_WHAT THE TASK ASKS_
With the line containing "ATOM 302 N N" as the starting point, output the remaining lines of the data exactly as they are, through the last.

^^^^^^^^

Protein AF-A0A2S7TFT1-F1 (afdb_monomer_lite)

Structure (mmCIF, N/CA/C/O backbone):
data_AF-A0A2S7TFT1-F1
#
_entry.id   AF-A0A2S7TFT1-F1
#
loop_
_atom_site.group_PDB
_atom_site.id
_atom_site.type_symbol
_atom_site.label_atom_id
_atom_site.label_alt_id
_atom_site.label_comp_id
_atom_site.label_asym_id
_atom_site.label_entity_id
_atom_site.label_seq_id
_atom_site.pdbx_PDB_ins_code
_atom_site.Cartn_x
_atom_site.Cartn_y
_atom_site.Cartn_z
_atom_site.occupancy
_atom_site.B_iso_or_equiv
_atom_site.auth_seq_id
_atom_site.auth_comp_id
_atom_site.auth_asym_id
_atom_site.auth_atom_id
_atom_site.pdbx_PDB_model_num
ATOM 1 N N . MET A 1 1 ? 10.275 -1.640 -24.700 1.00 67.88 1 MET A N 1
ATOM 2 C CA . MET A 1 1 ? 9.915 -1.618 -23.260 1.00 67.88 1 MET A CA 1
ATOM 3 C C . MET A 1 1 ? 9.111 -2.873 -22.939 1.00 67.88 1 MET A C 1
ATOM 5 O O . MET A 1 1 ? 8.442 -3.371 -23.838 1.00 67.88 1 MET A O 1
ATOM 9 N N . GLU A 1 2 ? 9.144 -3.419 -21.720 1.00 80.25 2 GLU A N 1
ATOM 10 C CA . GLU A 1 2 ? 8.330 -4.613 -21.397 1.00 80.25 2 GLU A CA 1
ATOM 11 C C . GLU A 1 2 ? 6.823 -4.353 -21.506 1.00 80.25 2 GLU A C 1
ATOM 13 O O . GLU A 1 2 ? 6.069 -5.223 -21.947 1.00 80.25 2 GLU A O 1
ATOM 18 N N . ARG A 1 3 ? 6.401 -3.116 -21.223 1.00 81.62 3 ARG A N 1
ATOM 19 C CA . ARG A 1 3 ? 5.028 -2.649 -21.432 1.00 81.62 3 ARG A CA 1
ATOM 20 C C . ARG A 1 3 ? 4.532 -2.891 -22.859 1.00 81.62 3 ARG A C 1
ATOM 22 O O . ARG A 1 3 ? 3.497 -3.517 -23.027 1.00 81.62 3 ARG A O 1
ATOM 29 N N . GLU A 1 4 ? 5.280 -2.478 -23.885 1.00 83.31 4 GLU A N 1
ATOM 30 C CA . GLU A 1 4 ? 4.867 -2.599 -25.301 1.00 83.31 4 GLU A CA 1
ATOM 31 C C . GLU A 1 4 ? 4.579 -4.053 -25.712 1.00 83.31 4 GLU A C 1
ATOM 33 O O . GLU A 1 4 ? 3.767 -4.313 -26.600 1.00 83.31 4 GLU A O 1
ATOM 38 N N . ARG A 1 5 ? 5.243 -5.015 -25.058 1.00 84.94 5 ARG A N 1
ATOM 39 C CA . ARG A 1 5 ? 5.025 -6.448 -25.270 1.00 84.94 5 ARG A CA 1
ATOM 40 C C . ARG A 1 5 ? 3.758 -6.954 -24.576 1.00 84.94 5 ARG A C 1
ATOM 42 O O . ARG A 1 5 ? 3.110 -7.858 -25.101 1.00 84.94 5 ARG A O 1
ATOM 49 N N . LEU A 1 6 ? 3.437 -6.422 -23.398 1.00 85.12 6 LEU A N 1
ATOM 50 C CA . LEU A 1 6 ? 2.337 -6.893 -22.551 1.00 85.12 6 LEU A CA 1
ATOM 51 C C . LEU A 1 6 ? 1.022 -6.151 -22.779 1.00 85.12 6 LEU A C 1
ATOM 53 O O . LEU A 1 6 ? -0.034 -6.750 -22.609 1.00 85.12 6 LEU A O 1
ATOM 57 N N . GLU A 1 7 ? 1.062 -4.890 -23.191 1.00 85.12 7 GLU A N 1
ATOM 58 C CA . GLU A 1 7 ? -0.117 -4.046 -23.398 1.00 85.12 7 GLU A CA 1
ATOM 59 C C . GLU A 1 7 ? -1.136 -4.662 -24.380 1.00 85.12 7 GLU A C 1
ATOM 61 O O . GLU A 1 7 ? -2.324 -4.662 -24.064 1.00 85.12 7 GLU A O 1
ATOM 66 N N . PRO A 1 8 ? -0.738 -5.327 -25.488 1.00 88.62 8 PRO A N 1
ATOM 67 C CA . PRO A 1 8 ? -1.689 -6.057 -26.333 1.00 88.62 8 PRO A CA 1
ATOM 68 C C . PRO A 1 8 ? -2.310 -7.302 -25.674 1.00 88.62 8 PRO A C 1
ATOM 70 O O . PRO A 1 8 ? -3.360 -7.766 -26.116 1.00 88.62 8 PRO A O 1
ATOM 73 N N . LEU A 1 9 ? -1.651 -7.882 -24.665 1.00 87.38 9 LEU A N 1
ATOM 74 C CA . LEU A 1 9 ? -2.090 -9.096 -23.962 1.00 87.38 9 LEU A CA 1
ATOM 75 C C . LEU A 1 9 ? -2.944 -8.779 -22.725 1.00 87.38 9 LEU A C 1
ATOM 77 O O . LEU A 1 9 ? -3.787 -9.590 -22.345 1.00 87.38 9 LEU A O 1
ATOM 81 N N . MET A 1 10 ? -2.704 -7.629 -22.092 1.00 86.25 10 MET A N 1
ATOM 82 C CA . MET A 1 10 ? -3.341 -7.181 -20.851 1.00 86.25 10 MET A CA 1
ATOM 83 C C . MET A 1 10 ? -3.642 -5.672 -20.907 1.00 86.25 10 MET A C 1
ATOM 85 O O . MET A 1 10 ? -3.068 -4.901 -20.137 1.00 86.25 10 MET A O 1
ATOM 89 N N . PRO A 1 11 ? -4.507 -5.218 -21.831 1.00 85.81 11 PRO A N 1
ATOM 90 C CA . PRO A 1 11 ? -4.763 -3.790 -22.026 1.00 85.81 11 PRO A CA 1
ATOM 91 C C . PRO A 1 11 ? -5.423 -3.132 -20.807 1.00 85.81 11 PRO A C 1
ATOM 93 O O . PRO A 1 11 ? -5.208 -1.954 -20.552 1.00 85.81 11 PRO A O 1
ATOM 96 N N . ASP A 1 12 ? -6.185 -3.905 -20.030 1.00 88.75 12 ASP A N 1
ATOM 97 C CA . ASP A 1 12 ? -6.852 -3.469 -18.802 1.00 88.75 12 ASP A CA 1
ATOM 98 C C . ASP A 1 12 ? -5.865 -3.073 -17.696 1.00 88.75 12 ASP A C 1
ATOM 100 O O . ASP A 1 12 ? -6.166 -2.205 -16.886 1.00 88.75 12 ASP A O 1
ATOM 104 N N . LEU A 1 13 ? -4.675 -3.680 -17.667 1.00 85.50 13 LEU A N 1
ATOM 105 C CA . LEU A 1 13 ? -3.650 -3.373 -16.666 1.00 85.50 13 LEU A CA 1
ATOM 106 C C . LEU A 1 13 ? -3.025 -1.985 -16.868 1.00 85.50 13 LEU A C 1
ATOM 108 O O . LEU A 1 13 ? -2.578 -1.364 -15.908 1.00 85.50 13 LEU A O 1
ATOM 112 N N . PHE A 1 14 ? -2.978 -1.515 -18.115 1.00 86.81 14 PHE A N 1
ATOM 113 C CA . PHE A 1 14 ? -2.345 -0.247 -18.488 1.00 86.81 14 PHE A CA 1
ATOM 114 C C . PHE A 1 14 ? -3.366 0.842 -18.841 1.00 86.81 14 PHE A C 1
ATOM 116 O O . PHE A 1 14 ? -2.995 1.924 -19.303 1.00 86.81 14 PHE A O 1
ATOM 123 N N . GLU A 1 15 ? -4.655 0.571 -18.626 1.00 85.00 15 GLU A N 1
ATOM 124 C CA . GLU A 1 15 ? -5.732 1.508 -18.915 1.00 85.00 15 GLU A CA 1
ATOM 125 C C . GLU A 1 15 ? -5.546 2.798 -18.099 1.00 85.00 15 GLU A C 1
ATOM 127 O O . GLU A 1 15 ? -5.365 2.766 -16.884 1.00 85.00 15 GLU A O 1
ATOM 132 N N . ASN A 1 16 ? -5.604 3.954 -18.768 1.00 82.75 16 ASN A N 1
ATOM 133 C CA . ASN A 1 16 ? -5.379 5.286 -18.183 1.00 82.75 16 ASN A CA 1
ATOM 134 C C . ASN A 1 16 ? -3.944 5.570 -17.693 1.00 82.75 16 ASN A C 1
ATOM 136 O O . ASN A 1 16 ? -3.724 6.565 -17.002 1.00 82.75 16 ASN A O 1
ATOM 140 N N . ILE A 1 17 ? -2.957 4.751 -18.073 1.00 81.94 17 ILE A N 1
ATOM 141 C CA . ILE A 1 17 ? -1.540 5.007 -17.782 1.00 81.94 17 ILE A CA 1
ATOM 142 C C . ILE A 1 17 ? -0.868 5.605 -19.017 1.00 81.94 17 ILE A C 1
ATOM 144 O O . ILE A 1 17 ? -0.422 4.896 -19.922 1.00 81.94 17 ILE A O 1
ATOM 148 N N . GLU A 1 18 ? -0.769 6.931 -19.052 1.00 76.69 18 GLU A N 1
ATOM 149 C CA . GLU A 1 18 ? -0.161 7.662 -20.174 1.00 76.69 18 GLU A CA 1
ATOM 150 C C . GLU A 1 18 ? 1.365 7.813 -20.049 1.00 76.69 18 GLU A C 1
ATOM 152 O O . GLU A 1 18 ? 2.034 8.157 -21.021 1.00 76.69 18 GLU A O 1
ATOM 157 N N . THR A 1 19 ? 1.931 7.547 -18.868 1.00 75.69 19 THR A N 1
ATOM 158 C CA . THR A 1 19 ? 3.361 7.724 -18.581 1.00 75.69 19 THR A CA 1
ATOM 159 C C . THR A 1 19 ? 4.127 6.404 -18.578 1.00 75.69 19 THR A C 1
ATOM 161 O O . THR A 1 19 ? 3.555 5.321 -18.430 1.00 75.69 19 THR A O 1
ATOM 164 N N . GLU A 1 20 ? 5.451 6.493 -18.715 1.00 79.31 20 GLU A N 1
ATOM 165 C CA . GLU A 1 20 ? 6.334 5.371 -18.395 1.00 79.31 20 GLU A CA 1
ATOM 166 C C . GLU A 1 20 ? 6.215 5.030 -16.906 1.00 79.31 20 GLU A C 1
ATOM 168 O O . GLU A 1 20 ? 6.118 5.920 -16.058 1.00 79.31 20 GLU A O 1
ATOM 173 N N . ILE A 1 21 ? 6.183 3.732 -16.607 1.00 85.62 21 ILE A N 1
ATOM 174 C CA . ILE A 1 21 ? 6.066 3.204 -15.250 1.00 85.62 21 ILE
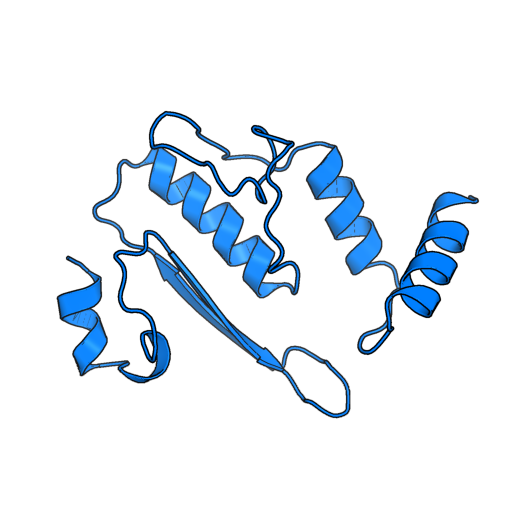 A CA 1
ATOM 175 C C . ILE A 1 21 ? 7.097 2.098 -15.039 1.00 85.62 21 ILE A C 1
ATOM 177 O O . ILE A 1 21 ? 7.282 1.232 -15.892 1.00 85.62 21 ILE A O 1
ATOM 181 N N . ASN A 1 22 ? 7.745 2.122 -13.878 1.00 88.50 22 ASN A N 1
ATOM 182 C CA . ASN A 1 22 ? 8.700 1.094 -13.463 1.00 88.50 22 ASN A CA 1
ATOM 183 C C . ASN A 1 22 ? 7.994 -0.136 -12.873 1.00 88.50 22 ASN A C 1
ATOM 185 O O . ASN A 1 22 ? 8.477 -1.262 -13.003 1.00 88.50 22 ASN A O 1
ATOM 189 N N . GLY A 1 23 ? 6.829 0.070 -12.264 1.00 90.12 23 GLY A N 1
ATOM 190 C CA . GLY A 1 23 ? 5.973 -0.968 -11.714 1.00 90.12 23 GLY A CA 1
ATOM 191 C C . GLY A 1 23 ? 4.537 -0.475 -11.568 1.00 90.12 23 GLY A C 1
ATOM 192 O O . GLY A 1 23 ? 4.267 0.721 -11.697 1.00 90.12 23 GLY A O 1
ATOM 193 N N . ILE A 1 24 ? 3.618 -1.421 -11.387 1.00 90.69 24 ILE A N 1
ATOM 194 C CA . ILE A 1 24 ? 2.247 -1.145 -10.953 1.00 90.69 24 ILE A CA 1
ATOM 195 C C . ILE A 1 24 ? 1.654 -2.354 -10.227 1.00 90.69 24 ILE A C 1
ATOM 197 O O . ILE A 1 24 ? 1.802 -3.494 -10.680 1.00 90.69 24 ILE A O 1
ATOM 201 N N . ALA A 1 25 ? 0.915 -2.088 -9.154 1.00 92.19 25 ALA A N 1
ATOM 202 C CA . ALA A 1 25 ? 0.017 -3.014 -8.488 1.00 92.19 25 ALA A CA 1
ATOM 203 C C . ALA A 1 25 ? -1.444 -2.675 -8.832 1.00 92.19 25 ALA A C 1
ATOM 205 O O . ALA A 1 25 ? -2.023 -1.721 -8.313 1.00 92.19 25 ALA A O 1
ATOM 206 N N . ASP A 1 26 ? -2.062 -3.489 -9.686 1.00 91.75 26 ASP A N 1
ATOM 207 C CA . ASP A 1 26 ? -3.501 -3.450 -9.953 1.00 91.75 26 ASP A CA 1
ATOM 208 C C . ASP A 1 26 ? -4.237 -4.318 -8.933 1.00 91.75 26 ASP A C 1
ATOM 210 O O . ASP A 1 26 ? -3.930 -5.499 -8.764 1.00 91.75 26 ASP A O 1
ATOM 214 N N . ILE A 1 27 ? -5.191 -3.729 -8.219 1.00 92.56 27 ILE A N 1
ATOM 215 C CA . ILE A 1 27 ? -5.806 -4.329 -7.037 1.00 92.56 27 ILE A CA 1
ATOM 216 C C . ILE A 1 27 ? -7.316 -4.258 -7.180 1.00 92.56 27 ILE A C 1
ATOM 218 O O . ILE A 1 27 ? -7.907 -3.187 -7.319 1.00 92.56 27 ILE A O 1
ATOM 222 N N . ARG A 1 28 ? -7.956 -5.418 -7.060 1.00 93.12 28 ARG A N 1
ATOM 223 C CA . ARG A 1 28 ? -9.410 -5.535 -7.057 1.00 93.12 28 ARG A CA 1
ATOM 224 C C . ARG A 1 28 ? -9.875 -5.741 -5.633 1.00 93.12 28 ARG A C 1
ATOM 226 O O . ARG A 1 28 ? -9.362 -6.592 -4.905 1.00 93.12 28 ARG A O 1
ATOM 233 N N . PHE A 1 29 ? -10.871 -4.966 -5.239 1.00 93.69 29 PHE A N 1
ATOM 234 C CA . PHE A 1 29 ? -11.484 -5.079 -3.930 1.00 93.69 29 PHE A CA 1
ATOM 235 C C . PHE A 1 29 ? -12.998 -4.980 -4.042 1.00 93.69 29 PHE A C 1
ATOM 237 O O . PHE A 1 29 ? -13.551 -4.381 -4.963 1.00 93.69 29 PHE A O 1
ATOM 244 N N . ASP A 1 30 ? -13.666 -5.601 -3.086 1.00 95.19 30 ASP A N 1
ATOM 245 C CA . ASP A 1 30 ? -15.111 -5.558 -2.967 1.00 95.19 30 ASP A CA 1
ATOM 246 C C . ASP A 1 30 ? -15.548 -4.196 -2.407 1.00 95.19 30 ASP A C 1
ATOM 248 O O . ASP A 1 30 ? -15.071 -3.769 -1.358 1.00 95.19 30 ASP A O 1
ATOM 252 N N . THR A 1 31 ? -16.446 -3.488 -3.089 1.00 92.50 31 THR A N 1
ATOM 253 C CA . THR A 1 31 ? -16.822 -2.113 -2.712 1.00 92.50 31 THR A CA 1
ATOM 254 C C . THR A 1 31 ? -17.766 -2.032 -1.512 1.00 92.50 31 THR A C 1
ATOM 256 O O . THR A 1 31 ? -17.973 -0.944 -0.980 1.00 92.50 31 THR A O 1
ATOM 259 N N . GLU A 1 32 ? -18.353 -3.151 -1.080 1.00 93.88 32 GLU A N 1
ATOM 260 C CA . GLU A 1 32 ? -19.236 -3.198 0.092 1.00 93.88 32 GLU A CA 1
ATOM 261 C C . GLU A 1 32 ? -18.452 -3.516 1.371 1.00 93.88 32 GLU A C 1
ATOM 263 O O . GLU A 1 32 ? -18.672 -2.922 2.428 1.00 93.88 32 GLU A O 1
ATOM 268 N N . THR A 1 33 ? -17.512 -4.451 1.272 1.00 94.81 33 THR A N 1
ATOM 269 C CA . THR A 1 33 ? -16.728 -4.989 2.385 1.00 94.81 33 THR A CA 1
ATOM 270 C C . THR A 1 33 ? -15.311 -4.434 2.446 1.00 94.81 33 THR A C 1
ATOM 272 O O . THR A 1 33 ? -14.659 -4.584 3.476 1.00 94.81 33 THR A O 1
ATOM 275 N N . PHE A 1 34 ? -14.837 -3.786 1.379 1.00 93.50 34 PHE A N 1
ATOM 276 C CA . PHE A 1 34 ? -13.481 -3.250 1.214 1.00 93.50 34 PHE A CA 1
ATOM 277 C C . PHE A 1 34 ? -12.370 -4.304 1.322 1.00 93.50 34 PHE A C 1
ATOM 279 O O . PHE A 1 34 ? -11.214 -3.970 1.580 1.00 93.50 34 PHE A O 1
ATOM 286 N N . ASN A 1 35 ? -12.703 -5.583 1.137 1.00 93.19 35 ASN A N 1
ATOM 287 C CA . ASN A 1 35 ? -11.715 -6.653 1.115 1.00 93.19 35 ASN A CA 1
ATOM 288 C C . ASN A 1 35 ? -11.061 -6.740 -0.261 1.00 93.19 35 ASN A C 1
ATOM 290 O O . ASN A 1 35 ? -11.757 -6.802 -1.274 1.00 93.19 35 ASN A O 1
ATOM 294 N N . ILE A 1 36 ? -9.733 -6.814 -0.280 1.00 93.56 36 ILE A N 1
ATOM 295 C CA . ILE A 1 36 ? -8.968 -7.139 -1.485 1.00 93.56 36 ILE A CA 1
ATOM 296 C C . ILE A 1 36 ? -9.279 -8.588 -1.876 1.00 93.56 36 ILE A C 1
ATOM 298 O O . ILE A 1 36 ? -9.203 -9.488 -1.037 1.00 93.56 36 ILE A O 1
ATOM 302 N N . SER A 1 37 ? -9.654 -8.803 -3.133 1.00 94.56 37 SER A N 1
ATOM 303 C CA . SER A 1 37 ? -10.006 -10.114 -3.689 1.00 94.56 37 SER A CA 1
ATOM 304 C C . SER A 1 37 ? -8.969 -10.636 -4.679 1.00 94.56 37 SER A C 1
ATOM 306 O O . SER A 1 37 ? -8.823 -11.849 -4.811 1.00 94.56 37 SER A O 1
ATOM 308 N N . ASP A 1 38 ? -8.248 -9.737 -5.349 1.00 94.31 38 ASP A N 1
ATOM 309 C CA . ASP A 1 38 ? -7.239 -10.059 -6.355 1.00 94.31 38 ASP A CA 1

^^^^^^^^

_RESPONSE TO THE EXERCISE_
ATOM 302 N N . SER A 1 37 ? -9.654 -8.803 -3.133 1.00 94.56 37 SER A N 1
ATOM 303 C CA . SER A 1 37 ? -10.006 -10.114 -3.689 1.00 94.56 37 SER A CA 1
ATOM 304 C C . SER A 1 37 ? -8.969 -10.636 -4.679 1.00 94.56 37 SER A C 1
ATOM 306 O O . SER A 1 37 ? -8.823 -11.849 -4.811 1.00 94.56 37 SER A O 1
ATOM 308 N N . ASP A 1 38 ? -8.248 -9.737 -5.349 1.00 94.31 38 ASP A N 1
ATOM 309 C CA . ASP A 1 38 ? -7.239 -10.059 -6.355 1.00 94.31 38 ASP A CA 1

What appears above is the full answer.